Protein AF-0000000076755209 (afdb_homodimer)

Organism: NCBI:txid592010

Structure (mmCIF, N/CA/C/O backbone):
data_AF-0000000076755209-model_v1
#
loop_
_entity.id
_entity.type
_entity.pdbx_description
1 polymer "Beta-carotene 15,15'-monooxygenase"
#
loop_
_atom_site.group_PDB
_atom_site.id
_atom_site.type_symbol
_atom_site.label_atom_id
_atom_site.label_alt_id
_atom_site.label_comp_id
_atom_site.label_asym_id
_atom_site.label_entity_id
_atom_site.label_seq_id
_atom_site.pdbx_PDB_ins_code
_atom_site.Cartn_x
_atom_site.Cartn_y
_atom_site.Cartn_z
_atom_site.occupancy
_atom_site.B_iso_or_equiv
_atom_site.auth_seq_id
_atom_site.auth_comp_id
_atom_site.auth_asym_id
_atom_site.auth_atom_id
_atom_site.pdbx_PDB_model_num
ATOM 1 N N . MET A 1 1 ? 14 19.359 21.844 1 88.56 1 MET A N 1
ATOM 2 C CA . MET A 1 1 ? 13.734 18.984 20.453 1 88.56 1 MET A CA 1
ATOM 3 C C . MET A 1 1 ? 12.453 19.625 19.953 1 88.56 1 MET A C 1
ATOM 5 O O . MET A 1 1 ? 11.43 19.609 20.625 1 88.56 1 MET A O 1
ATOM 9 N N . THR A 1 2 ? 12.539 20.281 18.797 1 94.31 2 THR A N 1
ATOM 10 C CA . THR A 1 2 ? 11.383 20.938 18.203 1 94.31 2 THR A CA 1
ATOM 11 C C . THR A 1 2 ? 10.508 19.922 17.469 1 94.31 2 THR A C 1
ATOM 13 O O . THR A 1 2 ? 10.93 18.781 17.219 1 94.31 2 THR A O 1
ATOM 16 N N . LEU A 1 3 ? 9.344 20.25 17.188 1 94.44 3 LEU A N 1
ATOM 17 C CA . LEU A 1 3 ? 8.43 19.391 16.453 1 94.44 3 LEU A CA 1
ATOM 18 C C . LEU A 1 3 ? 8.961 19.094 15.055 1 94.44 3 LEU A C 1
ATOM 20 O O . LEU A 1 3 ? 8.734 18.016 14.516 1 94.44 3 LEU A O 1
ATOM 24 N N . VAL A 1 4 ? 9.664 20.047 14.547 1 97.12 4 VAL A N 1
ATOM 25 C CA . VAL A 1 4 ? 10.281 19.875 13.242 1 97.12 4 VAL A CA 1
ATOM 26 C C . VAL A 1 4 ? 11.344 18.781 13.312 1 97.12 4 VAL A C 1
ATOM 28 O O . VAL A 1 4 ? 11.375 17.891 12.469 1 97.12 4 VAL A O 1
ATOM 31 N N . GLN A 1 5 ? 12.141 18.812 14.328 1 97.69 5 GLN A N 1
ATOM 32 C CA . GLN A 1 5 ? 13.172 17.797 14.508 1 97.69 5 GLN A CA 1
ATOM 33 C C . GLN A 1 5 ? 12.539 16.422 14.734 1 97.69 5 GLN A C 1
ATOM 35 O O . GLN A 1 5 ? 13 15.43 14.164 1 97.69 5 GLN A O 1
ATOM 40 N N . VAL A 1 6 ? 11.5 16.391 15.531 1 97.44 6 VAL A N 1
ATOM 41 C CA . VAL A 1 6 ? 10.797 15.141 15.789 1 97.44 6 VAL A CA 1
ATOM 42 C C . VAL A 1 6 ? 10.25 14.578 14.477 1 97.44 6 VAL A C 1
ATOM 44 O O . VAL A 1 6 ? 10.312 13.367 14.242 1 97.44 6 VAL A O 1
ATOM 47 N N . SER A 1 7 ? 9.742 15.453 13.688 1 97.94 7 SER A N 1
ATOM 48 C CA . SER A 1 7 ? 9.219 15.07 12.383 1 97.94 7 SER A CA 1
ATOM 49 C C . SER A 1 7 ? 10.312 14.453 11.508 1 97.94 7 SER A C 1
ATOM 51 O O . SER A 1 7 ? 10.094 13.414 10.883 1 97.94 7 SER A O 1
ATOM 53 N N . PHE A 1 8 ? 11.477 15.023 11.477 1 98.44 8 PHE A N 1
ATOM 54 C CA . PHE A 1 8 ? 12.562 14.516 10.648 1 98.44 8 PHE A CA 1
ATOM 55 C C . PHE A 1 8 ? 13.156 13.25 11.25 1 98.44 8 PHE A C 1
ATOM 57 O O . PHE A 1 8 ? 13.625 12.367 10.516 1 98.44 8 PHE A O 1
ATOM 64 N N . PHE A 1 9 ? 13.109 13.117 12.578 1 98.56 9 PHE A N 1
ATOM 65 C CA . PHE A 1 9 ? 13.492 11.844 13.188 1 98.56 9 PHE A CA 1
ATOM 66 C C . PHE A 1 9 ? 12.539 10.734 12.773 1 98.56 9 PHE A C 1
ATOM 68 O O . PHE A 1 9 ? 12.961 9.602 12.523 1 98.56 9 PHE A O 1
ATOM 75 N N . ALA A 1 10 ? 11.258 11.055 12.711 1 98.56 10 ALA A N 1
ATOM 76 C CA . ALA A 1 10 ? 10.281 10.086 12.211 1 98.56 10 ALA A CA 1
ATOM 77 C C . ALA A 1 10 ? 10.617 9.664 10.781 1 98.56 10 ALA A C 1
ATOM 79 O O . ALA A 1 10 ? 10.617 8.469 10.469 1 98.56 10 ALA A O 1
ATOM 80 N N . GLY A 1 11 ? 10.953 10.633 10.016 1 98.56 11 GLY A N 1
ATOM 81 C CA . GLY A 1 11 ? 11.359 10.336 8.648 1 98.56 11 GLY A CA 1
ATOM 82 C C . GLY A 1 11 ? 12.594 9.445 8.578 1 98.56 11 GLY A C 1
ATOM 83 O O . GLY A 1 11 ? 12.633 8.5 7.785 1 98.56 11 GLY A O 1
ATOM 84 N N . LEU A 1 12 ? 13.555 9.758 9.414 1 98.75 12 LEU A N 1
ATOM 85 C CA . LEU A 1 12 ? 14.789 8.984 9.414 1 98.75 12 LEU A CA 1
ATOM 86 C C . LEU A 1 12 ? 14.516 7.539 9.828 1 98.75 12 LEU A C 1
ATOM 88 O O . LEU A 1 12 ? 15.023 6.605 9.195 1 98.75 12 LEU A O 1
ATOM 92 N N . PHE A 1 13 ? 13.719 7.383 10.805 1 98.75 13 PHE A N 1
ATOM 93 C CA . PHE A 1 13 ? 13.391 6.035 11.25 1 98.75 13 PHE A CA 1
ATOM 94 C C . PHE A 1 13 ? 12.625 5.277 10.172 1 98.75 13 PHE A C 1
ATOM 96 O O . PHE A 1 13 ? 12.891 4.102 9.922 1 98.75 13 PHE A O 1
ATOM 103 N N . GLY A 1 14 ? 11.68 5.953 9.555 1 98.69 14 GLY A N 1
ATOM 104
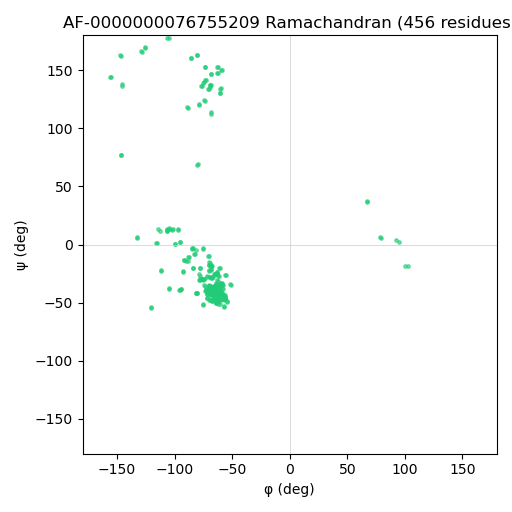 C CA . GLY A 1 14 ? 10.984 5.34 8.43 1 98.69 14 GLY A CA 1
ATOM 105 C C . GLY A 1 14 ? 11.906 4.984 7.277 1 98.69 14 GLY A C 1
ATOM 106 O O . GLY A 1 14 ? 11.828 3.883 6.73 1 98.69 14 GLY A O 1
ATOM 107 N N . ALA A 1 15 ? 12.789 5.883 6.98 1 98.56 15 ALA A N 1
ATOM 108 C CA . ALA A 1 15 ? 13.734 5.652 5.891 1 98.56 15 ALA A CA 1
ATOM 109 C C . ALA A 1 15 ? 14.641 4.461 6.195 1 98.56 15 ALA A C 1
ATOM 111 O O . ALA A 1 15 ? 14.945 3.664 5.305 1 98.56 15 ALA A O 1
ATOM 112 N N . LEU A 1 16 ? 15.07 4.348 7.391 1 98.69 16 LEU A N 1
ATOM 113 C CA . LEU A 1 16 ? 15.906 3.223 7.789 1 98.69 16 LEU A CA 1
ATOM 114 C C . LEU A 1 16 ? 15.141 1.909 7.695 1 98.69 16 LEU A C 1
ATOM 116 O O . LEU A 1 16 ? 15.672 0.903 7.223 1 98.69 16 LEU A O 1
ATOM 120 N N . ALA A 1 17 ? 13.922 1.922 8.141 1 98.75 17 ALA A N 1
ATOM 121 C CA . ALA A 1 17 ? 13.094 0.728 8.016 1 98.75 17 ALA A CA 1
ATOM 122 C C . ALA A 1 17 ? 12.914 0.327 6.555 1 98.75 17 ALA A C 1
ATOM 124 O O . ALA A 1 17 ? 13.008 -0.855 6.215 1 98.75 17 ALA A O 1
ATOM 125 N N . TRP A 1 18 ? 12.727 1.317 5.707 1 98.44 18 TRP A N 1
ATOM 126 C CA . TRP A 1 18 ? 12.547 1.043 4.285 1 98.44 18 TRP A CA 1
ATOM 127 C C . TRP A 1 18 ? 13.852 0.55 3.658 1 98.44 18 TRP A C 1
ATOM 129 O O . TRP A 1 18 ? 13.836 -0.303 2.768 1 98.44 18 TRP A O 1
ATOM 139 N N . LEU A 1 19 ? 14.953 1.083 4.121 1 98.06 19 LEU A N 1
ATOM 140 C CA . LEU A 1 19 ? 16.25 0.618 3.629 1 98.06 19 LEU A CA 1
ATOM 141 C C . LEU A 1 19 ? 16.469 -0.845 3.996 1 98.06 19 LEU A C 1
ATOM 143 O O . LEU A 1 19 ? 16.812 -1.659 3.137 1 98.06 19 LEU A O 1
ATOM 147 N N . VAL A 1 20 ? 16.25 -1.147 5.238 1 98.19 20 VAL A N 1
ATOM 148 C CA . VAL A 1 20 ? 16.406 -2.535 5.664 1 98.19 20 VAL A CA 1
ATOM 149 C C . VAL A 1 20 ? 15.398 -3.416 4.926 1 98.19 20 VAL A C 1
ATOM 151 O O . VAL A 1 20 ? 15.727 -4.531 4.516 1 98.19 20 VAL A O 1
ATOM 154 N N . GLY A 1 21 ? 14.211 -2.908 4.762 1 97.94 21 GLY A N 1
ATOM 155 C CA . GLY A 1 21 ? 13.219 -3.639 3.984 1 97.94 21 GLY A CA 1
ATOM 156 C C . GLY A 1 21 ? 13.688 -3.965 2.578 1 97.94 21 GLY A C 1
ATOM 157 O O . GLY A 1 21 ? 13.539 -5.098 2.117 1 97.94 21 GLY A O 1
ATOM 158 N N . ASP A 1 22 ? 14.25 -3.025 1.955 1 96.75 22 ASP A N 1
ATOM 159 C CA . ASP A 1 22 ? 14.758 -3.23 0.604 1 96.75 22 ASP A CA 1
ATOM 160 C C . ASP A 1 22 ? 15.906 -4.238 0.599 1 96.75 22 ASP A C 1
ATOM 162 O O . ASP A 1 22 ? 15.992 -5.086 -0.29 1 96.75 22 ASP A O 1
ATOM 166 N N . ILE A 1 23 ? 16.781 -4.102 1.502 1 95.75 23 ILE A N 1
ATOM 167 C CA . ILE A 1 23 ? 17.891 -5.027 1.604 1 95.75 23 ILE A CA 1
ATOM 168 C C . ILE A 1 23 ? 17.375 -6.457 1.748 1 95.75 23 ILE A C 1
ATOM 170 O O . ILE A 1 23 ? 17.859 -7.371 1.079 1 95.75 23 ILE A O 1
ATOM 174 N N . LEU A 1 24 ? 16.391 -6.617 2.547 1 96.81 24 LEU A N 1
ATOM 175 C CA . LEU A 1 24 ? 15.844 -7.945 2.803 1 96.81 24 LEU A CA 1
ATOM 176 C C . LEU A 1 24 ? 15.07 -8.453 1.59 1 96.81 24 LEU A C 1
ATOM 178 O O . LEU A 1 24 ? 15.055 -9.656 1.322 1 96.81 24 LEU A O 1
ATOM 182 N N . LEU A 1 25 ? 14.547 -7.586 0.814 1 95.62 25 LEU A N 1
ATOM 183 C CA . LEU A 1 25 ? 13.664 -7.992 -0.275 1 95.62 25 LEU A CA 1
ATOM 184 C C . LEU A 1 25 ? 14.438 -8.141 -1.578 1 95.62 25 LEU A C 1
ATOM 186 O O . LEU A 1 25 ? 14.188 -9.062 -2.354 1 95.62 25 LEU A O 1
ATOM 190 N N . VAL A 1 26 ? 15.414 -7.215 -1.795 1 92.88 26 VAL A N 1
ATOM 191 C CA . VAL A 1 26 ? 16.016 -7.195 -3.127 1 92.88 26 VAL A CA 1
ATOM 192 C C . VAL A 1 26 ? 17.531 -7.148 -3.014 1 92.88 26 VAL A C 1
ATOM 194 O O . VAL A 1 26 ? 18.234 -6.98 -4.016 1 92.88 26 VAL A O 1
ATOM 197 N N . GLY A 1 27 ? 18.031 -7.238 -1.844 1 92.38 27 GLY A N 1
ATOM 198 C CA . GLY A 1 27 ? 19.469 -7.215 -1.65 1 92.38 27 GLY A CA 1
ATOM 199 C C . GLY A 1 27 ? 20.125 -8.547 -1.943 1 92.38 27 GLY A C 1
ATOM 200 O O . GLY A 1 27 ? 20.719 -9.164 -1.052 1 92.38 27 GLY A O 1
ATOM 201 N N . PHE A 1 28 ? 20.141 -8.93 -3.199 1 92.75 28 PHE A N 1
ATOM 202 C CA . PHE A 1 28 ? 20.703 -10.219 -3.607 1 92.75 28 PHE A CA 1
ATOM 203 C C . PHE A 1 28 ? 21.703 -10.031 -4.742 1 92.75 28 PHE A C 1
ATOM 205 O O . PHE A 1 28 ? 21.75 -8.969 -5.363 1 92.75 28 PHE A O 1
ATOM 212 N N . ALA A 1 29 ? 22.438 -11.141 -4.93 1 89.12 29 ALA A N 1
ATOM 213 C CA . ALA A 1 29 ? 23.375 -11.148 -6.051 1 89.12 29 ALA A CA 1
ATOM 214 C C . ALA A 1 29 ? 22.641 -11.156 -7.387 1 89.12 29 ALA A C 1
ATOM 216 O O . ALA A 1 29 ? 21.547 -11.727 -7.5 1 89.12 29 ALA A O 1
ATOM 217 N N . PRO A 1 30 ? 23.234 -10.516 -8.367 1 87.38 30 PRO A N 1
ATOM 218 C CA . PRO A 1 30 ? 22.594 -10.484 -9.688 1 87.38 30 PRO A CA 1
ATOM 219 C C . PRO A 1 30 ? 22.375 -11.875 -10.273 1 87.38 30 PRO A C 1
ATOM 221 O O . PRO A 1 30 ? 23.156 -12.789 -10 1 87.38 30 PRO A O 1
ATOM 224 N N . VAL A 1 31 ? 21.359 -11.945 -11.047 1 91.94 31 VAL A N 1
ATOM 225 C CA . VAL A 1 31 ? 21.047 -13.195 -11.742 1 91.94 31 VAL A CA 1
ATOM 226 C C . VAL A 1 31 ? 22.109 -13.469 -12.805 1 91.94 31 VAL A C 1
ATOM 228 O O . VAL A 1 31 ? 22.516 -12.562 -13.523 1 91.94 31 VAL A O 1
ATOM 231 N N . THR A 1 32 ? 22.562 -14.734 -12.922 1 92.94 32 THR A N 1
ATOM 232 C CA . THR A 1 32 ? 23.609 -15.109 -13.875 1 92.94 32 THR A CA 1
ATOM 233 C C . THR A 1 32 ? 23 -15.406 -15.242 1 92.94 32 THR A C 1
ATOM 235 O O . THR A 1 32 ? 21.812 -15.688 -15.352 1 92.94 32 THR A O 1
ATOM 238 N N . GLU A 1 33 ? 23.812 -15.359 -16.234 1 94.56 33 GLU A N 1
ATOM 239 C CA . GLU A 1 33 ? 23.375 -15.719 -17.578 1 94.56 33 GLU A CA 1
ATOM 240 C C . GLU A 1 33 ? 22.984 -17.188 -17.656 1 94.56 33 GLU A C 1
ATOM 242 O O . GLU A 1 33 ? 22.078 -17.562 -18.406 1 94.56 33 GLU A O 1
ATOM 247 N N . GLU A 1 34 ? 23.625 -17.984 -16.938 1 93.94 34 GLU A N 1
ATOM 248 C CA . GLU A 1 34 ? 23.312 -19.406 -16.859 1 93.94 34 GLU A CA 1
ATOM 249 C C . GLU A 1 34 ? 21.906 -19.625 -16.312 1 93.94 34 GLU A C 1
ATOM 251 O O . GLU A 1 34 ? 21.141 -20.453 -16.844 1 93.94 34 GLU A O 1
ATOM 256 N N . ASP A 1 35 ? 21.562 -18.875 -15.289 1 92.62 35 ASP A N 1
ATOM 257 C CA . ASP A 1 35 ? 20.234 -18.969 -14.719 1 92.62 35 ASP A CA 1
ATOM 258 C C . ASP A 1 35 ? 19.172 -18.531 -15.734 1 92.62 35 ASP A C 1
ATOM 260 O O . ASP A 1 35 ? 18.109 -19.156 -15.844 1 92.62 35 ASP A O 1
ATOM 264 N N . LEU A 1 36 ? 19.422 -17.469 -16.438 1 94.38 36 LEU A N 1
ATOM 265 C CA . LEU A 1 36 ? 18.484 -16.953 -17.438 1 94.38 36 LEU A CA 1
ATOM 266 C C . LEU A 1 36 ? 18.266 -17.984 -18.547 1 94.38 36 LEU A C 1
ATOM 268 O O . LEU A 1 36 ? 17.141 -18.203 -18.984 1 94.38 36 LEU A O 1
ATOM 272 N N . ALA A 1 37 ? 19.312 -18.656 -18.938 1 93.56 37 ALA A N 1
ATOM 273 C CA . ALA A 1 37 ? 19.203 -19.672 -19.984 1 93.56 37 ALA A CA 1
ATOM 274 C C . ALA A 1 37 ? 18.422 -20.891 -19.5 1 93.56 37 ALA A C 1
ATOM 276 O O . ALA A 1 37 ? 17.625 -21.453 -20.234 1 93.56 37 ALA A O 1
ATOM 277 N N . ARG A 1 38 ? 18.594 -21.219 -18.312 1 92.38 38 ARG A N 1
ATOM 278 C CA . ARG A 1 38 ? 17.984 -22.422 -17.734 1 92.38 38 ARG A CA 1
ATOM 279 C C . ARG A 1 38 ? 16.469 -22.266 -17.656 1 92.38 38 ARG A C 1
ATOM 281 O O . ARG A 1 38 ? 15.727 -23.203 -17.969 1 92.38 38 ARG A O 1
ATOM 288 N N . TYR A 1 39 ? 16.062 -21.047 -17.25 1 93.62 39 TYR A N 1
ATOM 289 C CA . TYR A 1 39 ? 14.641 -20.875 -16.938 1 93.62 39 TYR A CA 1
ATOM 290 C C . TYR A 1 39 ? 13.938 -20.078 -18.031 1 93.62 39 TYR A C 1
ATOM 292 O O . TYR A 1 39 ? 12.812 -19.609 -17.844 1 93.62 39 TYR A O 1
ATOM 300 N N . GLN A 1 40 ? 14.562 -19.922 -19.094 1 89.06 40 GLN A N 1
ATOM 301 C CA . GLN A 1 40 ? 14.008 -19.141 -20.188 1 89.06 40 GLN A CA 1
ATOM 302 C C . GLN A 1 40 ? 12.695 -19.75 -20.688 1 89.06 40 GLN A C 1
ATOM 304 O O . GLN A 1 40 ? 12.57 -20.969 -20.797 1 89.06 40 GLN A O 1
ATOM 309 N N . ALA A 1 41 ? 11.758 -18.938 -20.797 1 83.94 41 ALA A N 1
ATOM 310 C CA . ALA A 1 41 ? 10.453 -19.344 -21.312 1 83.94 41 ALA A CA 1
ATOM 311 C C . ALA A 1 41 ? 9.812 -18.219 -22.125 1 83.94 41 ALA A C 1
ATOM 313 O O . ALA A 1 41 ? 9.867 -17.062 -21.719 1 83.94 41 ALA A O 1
______
§ **Assignment**
What you return should be exactly the lines above, starting at the one with "ATOM 217 N N" and ending at the one with "ATOM 219 C C", and nothing else.

§ **Solved exercise**
ATOM 217 N N . PRO A 1 30 ? 23.234 -10.516 -8.367 1 87.38 30 PRO A N 1
ATOM 218 C CA . PRO A 1 30 ? 22.594 -10.484 -9.688 1 87.38 30 PRO A CA 1
ATOM 219 C C . PRO A 1 30 ? 22.375 -11.875 -10.273 1 87.38 30 PRO A C 1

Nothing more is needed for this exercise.